На кухне было еще хуже. Гора посуды в раковине — у Лены три дня руки не поднимались — выглядела теперь как памятник ее поражению.

Жир на тарелках застыл белесыми разводами. Чашки с недопитым чаем покрылись плесневой пленкой.

Валентина Петровна вздохнула. Глубоко, всей своей необъятной грудью. Закатала рукава шерстяной кофты, обнажив бледные, мягкие предплечья. Открыла кран.

Вода ударила в жестяное дно мойки с грохотом.

Она взяла губку, повертела ее в руках, брезгливо поджала губы.

— Губку-то новую надо было... Эта вся сальная. Не моет, а мажет только. Эх, молодежь...

И она начала мыть.

Методично. Упорно. Терла тарелку жесткой стороной, скоблила ногтем присохшую гречку.

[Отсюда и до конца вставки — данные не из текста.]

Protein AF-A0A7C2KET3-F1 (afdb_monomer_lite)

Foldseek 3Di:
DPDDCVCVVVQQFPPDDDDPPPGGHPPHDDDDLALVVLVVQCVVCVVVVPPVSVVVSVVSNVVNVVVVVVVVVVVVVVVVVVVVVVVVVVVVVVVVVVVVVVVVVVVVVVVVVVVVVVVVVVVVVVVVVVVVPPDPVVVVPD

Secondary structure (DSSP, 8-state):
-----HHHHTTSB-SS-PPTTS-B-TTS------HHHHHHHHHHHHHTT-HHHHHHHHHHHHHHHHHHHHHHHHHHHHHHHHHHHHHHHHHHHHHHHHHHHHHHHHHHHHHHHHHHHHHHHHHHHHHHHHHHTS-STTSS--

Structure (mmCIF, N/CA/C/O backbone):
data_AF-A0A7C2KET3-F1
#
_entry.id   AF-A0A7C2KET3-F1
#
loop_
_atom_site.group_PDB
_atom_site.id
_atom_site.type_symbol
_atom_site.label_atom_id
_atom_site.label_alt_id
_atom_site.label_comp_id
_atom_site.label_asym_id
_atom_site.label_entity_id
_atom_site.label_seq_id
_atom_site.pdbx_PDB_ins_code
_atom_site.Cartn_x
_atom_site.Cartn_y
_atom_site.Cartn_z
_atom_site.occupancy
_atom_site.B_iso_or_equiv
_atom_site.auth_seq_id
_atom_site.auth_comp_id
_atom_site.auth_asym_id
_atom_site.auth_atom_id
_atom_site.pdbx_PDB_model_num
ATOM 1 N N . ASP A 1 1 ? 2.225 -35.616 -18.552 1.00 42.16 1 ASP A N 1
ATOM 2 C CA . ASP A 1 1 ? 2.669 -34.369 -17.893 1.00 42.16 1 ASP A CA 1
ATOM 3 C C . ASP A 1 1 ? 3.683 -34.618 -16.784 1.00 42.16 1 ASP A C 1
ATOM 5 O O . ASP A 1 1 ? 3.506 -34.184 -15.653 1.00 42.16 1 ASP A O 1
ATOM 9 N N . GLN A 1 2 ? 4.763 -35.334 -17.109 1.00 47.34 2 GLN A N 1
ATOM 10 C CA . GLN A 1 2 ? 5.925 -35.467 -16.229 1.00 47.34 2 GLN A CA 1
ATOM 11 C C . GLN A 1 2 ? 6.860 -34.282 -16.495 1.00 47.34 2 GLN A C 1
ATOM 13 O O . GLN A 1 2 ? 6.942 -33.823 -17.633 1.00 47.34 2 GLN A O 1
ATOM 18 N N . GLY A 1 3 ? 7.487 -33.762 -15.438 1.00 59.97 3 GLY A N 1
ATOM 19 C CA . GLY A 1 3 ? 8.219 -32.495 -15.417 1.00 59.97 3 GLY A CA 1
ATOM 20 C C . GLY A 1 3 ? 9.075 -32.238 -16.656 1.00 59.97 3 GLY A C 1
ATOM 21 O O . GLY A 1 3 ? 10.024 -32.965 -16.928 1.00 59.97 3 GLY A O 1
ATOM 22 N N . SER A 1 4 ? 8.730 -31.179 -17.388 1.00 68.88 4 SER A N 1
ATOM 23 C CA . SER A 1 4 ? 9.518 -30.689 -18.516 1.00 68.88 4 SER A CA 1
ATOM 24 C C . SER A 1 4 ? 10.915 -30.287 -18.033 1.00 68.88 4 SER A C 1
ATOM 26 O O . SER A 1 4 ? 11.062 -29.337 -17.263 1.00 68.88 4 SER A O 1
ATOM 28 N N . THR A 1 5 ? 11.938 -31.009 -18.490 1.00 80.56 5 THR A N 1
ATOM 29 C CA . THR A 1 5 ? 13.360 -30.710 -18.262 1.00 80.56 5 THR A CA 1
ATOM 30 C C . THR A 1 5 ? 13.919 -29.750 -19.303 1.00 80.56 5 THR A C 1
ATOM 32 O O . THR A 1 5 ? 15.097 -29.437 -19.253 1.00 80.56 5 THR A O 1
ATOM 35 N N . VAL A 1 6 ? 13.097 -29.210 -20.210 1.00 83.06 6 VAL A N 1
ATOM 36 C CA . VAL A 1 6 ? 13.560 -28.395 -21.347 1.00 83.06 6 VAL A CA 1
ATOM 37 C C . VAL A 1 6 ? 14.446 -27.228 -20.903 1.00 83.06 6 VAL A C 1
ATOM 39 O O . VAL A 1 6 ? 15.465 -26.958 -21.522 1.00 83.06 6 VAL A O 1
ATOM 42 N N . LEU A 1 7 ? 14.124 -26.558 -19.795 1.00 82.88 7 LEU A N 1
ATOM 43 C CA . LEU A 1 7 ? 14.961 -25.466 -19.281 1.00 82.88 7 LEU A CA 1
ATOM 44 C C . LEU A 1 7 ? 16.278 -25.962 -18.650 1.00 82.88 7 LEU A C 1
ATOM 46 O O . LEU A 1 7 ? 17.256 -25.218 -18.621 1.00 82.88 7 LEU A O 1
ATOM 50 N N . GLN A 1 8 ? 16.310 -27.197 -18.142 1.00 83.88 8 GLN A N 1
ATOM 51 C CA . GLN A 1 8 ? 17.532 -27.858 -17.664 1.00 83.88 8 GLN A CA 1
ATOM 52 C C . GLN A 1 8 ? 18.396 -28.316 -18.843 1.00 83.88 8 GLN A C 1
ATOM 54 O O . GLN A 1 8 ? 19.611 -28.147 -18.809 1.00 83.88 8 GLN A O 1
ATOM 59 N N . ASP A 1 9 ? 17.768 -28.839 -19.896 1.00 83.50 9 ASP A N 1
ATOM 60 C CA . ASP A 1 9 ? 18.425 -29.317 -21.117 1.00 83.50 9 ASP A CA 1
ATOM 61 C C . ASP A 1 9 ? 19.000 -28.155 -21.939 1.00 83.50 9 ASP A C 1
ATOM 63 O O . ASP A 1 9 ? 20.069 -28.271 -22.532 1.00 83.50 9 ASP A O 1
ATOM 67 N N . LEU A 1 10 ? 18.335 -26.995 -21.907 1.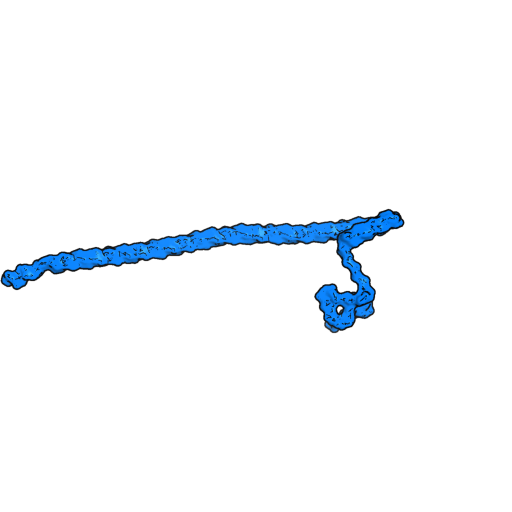00 83.88 10 LEU A N 1
ATOM 68 C CA . LEU A 1 10 ? 18.843 -25.735 -22.458 1.00 83.88 10 LEU A CA 1
ATOM 69 C C . LEU A 1 10 ? 19.915 -25.074 -21.572 1.00 83.88 10 LEU A C 1
ATOM 71 O O . LEU A 1 10 ? 20.426 -24.014 -21.930 1.00 83.88 10 LEU A O 1
ATOM 75 N N . GLY A 1 11 ? 20.243 -25.657 -20.413 1.00 83.31 11 GLY A N 1
ATOM 76 C CA . GLY A 1 11 ? 21.248 -25.118 -19.496 1.00 83.31 11 GLY A CA 1
ATOM 77 C C . GLY A 1 11 ? 20.866 -23.765 -18.890 1.00 83.31 11 GLY A C 1
ATOM 78 O O . GLY A 1 11 ? 21.749 -22.985 -18.545 1.00 83.31 11 GLY A O 1
ATOM 79 N N . LEU A 1 12 ? 19.568 -23.465 -18.784 1.00 84.31 12 LEU A N 1
ATOM 80 C CA . LEU A 1 12 ? 19.056 -22.229 -18.183 1.00 84.31 12 LEU A CA 1
ATOM 81 C C . LEU A 1 12 ? 18.835 -22.385 -16.676 1.00 84.31 12 LEU A C 1
ATOM 83 O O . LEU A 1 12 ? 19.113 -21.457 -15.917 1.00 84.31 12 LEU A O 1
ATOM 87 N N . ILE A 1 13 ? 18.384 -23.562 -16.230 1.00 86.81 13 ILE A N 1
ATOM 88 C CA . ILE A 1 13 ? 18.223 -23.896 -14.808 1.00 86.81 13 ILE A CA 1
ATOM 89 C C . ILE A 1 13 ? 19.156 -25.035 -14.390 1.00 86.81 13 ILE A C 1
ATOM 91 O O . ILE A 1 13 ? 19.423 -25.956 -15.159 1.00 86.81 13 ILE A O 1
ATOM 95 N N . ALA A 1 14 ? 19.661 -24.965 -13.161 1.00 82.75 14 ALA A N 1
ATOM 96 C CA . ALA A 1 14 ? 20.570 -25.953 -12.602 1.00 82.75 14 ALA A CA 1
ATOM 97 C C . ALA A 1 14 ? 19.879 -27.320 -12.465 1.00 82.75 14 ALA A C 1
ATOM 99 O O . ALA A 1 14 ? 18.770 -27.425 -11.932 1.00 82.75 14 ALA A O 1
ATOM 100 N N . GLN A 1 15 ? 20.555 -28.380 -12.911 1.00 72.81 15 GLN A N 1
ATOM 101 C CA . GLN A 1 15 ? 20.136 -29.752 -12.634 1.00 72.81 15 GLN A CA 1
ATOM 102 C C . GLN A 1 15 ? 20.457 -30.076 -11.169 1.00 72.81 15 GLN A C 1
ATOM 104 O O . GLN A 1 15 ? 21.622 -30.079 -10.780 1.00 72.81 15 GLN A O 1
ATOM 109 N N . GLY A 1 16 ? 19.428 -30.335 -10.352 1.00 71.69 16 GLY A N 1
ATOM 110 C CA . GLY A 1 16 ? 19.618 -30.861 -8.992 1.00 71.69 16 GLY A CA 1
ATOM 111 C C . GLY A 1 16 ? 19.234 -29.959 -7.811 1.00 71.69 16 GLY A C 1
ATOM 112 O O . GLY A 1 16 ? 19.978 -29.883 -6.842 1.00 71.69 16 GLY A O 1
ATOM 113 N N . GLY A 1 17 ? 18.037 -29.363 -7.812 1.00 63.12 17 GLY A N 1
ATOM 114 C CA . GLY A 1 17 ? 17.366 -29.019 -6.544 1.00 63.12 17 GLY A CA 1
ATOM 115 C C . GLY A 1 17 ? 17.530 -27.596 -6.007 1.00 63.12 17 GLY A C 1
ATOM 116 O O . GLY A 1 17 ? 17.144 -27.346 -4.866 1.00 63.12 17 GLY A O 1
ATOM 117 N N . ASN A 1 18 ? 18.005 -26.638 -6.805 1.00 69.19 18 ASN A N 1
ATOM 118 C CA . ASN A 1 18 ? 17.805 -25.234 -6.444 1.00 69.19 18 ASN A CA 1
ATOM 119 C C . ASN A 1 18 ? 16.338 -24.845 -6.692 1.00 69.19 18 ASN A C 1
ATOM 121 O O . ASN A 1 18 ? 15.812 -25.026 -7.792 1.00 69.19 18 ASN A O 1
ATOM 125 N N . TYR A 1 19 ? 15.677 -24.304 -5.669 1.00 72.56 19 TYR A N 1
ATOM 126 C CA . TYR A 1 19 ? 14.320 -23.768 -5.779 1.00 72.56 19 TYR A CA 1
ATOM 127 C C . TYR A 1 19 ? 14.351 -22.324 -6.314 1.00 72.56 19 TYR A C 1
ATOM 129 O O . TYR A 1 19 ? 15.313 -21.593 -6.049 1.00 72.56 19 TYR A O 1
ATOM 137 N N . PRO A 1 20 ? 13.317 -21.881 -7.055 1.00 75.56 20 PRO A N 1
ATOM 138 C CA . PRO A 1 20 ? 13.189 -20.483 -7.458 1.00 75.56 20 PRO A CA 1
ATOM 139 C C . PRO A 1 20 ? 13.262 -19.544 -6.242 1.00 75.56 20 PRO A C 1
ATOM 141 O O . PRO A 1 20 ? 12.779 -19.910 -5.167 1.00 75.56 20 PRO A O 1
ATOM 144 N N . PRO A 1 21 ? 13.818 -18.328 -6.381 1.00 67.75 21 PRO A N 1
ATOM 145 C CA . PRO A 1 21 ? 14.212 -17.669 -7.631 1.00 67.75 21 PRO A CA 1
ATOM 146 C C . PRO A 1 21 ? 15.685 -17.850 -8.054 1.00 67.75 21 PRO A C 1
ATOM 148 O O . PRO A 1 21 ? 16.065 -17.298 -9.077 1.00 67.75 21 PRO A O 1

Шум воды и звяканье фарфора заполнили квартиру, вытесняя липкий страх.

Это было какое-то священнодействие. Словно она не жир смывала, а отчищала их жизнь от черноты, от позора, от липкого налета беды.

— Мама... — впервые за десять лет Лена назвала ее так, сама того не желая, просто вырвалось, как вырывается хрип.

— Мама, они всё забрали. Всё. И Алешу...

Спина Валентины Петровны, широкая, сутулая, на мгновение замерла. Вода текла по ее красным от холода и усердия рукам.

Лена видела, как дрогнули ее плечи — раз, другой. Но свекровь не обернулась. Только еще яростнее стала тереть чашку, так что та скрипнула.

— Знаю, — отрезала она. Сухо. — Не слепая.

Чай, в одном доме живем, хоть и чужие.

Она выключила воду. Тишина навалилась с новой силой, еще более плотная. Валентина Петровна долго вытирала руки вафельным полотенцем — каждый палец отдельно, тщательно, словно готовясь к операции. Косточки на ее пальцах распухли от артрита, кожа была сухой, как пергамент.

Потом она повернулась.

Лена ожидала увидеть слезы. Или ярость.

Но в глазах Валентины Петровны стояла такая вселенская, такая древняя печаль, какая бывает только на старых портретах крестьянок.

Она смотрела на Лену, и в этом взгляде вдруг проступило что-то до боли родное. Словно вся та ледяная корка, которую она наращивала годами, вся эта броня из правил, постов и придирок, вдруг треснула под ударом общего горя.

Она видела перед собой не «пустоголовую девку», а женщину. Такую же, какой была сама тридцать лет назад, когда получала похоронку на мужа. Сироту.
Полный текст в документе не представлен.